The US market has been riding a bullish trend for a little more than a month at this point. However, it seems as though the bull market is coming to an end, and its happening fast. Today, we'll talk about why the bull market is falling apart, how long the declines are likely to last and how binary options traders can turn the fall in the market into a climbing bank account!
Why US Stocks Are Falling Apart
The reason for the declines we're seeing lately revolves around the Federal Reserve's interest rate. Currently, the rate is 0.25%, the lowest we've seen in history. The drop to this low rate happened several years ago during the worst of the 2008 and 2009 worldwide economic crisis. Ultimately, the Federal Reserve reduced the rate so that consumers would spend less on interest, leaving more money available spending which would stimulate the US economy. This low rate fueled the bull market for several years as low rates mean higher corporate earnings. However, when the rate was reduced to this record low, the Fed made it clear that the low rate wouldn't last forever. When the US economy became strong enough to withstand an increase in the interest rate, the Fed would work to move the rate higher.
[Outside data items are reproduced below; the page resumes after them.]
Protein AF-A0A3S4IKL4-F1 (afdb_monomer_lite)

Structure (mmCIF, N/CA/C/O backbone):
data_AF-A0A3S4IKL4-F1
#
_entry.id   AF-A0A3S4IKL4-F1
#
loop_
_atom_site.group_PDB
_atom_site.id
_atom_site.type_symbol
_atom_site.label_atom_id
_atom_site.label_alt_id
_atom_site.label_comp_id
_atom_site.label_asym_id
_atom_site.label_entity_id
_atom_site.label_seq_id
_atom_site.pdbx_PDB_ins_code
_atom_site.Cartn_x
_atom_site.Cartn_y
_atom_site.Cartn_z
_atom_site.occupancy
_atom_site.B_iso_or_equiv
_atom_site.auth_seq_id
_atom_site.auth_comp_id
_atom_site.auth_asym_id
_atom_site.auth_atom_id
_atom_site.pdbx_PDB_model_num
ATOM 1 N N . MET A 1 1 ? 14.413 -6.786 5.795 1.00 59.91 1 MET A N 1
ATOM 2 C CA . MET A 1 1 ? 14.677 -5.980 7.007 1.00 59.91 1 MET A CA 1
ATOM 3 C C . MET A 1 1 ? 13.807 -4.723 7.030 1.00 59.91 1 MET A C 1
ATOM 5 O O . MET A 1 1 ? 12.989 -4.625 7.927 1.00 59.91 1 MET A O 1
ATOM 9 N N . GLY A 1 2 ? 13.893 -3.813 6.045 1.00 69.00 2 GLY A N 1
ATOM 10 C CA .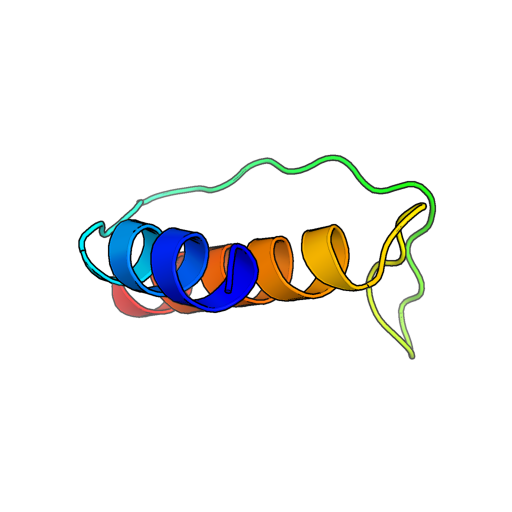 GLY A 1 2 ? 13.083 -2.576 6.050 1.00 69.00 2 GLY A CA 1
ATOM 11 C C . GLY A 1 2 ? 11.564 -2.772 5.917 1.00 69.00 2 GLY A C 1
ATOM 12 O O . GLY A 1 2 ? 10.801 -2.060 6.559 1.00 69.00 2 GLY A O 1
ATOM 13 N N . GLU A 1 3 ? 11.119 -3.755 5.126 1.00 75.00 3 GLU A N 1
ATOM 14 C CA . GLU A 1 3 ? 9.684 -4.021 4.904 1.00 75.00 3 GLU A CA 1
ATOM 15 C C . GLU A 1 3 ? 8.970 -4.447 6.184 1.00 75.00 3 GLU A C 1
ATOM 17 O O . GLU A 1 3 ? 7.928 -3.901 6.519 1.00 75.00 3 GLU A O 1
ATOM 22 N N . SER A 1 4 ? 9.579 -5.345 6.958 1.00 81.31 4 SER A N 1
ATOM 23 C CA . SER A 1 4 ? 9.011 -5.861 8.204 1.00 81.31 4 SER A CA 1
ATOM 24 C C . SER A 1 4 ? 8.731 -4.754 9.227 1.00 81.31 4 SER A C 1
ATOM 26 O O . SER A 1 4 ? 7.629 -4.702 9.762 1.00 81.31 4 SER A O 1
ATOM 28 N N . LEU A 1 5 ? 9.671 -3.821 9.431 1.00 84.38 5 LEU A N 1
ATOM 29 C CA . LEU A 1 5 ? 9.478 -2.700 10.359 1.00 84.38 5 LEU A CA 1
ATOM 30 C C . LEU A 1 5 ? 8.377 -1.743 9.879 1.00 84.38 5 LEU A C 1
ATOM 32 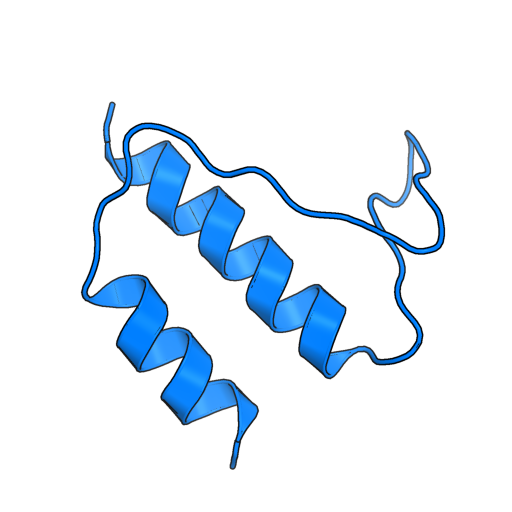O O . LEU A 1 5 ? 7.535 -1.322 10.667 1.00 84.38 5 LEU A O 1
ATOM 36 N N . ALA A 1 6 ? 8.347 -1.422 8.581 1.00 83.44 6 ALA A N 1
ATOM 37 C CA . ALA A 1 6 ? 7.307 -0.564 8.016 1.00 83.44 6 ALA A CA 1
ATOM 38 C C . ALA A 1 6 ? 5.907 -1.183 8.181 1.00 83.44 6 ALA A C 1
ATOM 40 O O . ALA A 1 6 ? 4.956 -0.489 8.539 1.00 83.44 6 ALA A O 1
ATOM 41 N N . LEU A 1 7 ? 5.787 -2.496 7.969 1.00 82.94 7 LEU A N 1
ATOM 42 C CA . LEU A 1 7 ? 4.538 -3.235 8.145 1.00 82.94 7 LEU A CA 1
ATOM 43 C C . LEU A 1 7 ? 4.094 -3.293 9.613 1.00 82.94 7 LEU A C 1
ATOM 45 O O . LEU A 1 7 ? 2.910 -3.109 9.892 1.00 82.94 7 LEU A O 1
ATOM 49 N N . GLU A 1 8 ? 5.017 -3.521 10.550 1.00 85.06 8 GLU A N 1
ATOM 50 C CA . GLU A 1 8 ? 4.733 -3.477 11.992 1.00 85.06 8 GLU A CA 1
ATOM 51 C C . GLU A 1 8 ? 4.215 -2.101 12.416 1.00 85.06 8 GLU A C 1
ATOM 53 O O . GLU A 1 8 ? 3.186 -2.009 13.085 1.00 85.06 8 GLU A O 1
ATOM 58 N N . MET A 1 9 ? 4.869 -1.032 11.954 1.00 83.25 9 MET A N 1
ATOM 59 C CA . MET A 1 9 ? 4.436 0.337 12.226 1.00 83.25 9 MET A CA 1
ATOM 60 C C . MET A 1 9 ? 3.042 0.613 11.658 1.00 83.25 9 MET A C 1
ATOM 62 O O . MET A 1 9 ? 2.197 1.140 12.370 1.00 83.25 9 MET A O 1
ATOM 66 N N . ILE A 1 10 ? 2.762 0.225 10.410 1.00 84.75 10 ILE A N 1
ATOM 67 C CA . ILE A 1 10 ? 1.439 0.414 9.790 1.00 84.75 10 ILE A CA 1
ATOM 68 C C . ILE A 1 10 ? 0.352 -0.352 10.546 1.00 84.75 10 ILE A C 1
ATOM 70 O O . ILE A 1 10 ? -0.750 0.160 10.727 1.00 84.75 10 ILE A O 1
ATOM 74 N N . ASN A 1 11 ? 0.650 -1.563 11.018 1.00 79.50 11 ASN A N 1
ATOM 75 C CA . ASN A 1 11 ? -0.310 -2.360 11.776 1.00 79.50 11 ASN A CA 1
ATOM 76 C C . ASN A 1 11 ? -0.638 -1.783 13.158 1.00 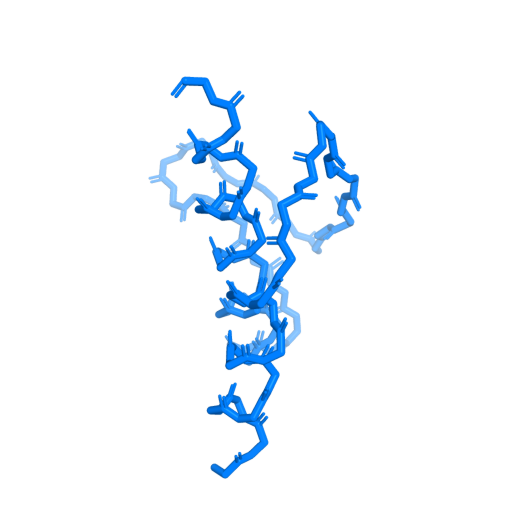79.50 11 ASN A C 1
ATOM 78 O O . ASN A 1 11 ? -1.688 -2.119 13.700 1.00 79.50 11 ASN A O 1
ATOM 82 N N . ALA A 1 12 ? 0.207 -0.908 13.706 1.00 84.12 12 ALA A N 1
ATOM 83 C CA . ALA A 1 12 ? -0.064 -0.218 14.963 1.00 84.12 12 ALA A CA 1
ATOM 84 C C . ALA A 1 12 ? -1.088 0.928 14.830 1.00 84.12 12 ALA A C 1
ATOM 86 O O . ALA A 1 12 ? -1.566 1.428 15.848 1.00 84.12 12 ALA A O 1
ATOM 87 N N . PHE A 1 13 ? -1.444 1.343 13.607 1.00 75.44 13 PHE A N 1
ATOM 88 C CA . PHE A 1 13 ? -2.388 2.435 13.366 1.00 75.44 13 PHE A CA 1
ATOM 89 C C . PHE A 1 13 ? -3.671 1.952 12.678 1.00 75.44 13 PHE A C 1
ATOM 91 O O . PHE A 1 13 ? -3.663 1.057 11.831 1.00 75.44 13 PHE A O 1
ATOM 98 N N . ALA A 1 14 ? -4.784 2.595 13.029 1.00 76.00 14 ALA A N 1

Late last year, the Federal Reserve announced that they believed that the time to raise its interest rate was coming soon. In fact, the Fed announced that it would be likely to raise the rate by the end of 2015. Throughout the year, economic data delayed the rate hike. However, the US jobs report for the month of October showed promising signs for the US economy, meaning that the Fed is likely to raise its rate in December. When the interest rate is increased, consumers will spend more on interest, leaving less money available for spending elsewhere and causing declining corporate earnings. So essentially, the declines we're seeing in the market right now are the result of investors preparing for the higher risk conditions to come.
How Long Are Declines Likely To Last?
In my opinion, it's time to prepare for long term declines. In fact, I'm expecting for the declines to last at least for 6 months and possibly longer. The reality is that right now investors are preparing for the higher risk market conditions that will come as the result of a rate hike. We are likely to continue seeing declines at the current pace we're seeing now. When the Fed does increase its rate in December, we can expect for the rate at which stocks are declining to speed up for a short period of time, likely a week or two. This will be followed by slow and steady declines for several months. History tells us that when the Federal Reserve increases its interest rate, we are likely to see declines in the market for a period of between four and six months. However, the declines in this particular case could last longer because the Fed plans on several incremental increases over a period of time. Each one will likely lead to declines. Read more financial news by TheBinaryAdvisor.
How Binary Options Traders Can Take Advantage Of The Trends
Considering the fact that we know US stocks are likely to continue falling, binary options traders have several opportunities here. Trading the Dow Jones, S&P 500, NASDAQ or just about any US stock would likely lead to profits. To ride the trends to profits, simply look for put option opportunities in any of the assets mentioned above. Also, while stocks decline, Gold and Silver are likely to get a leg up. So, binary options traders will likely profit from call options on these assets.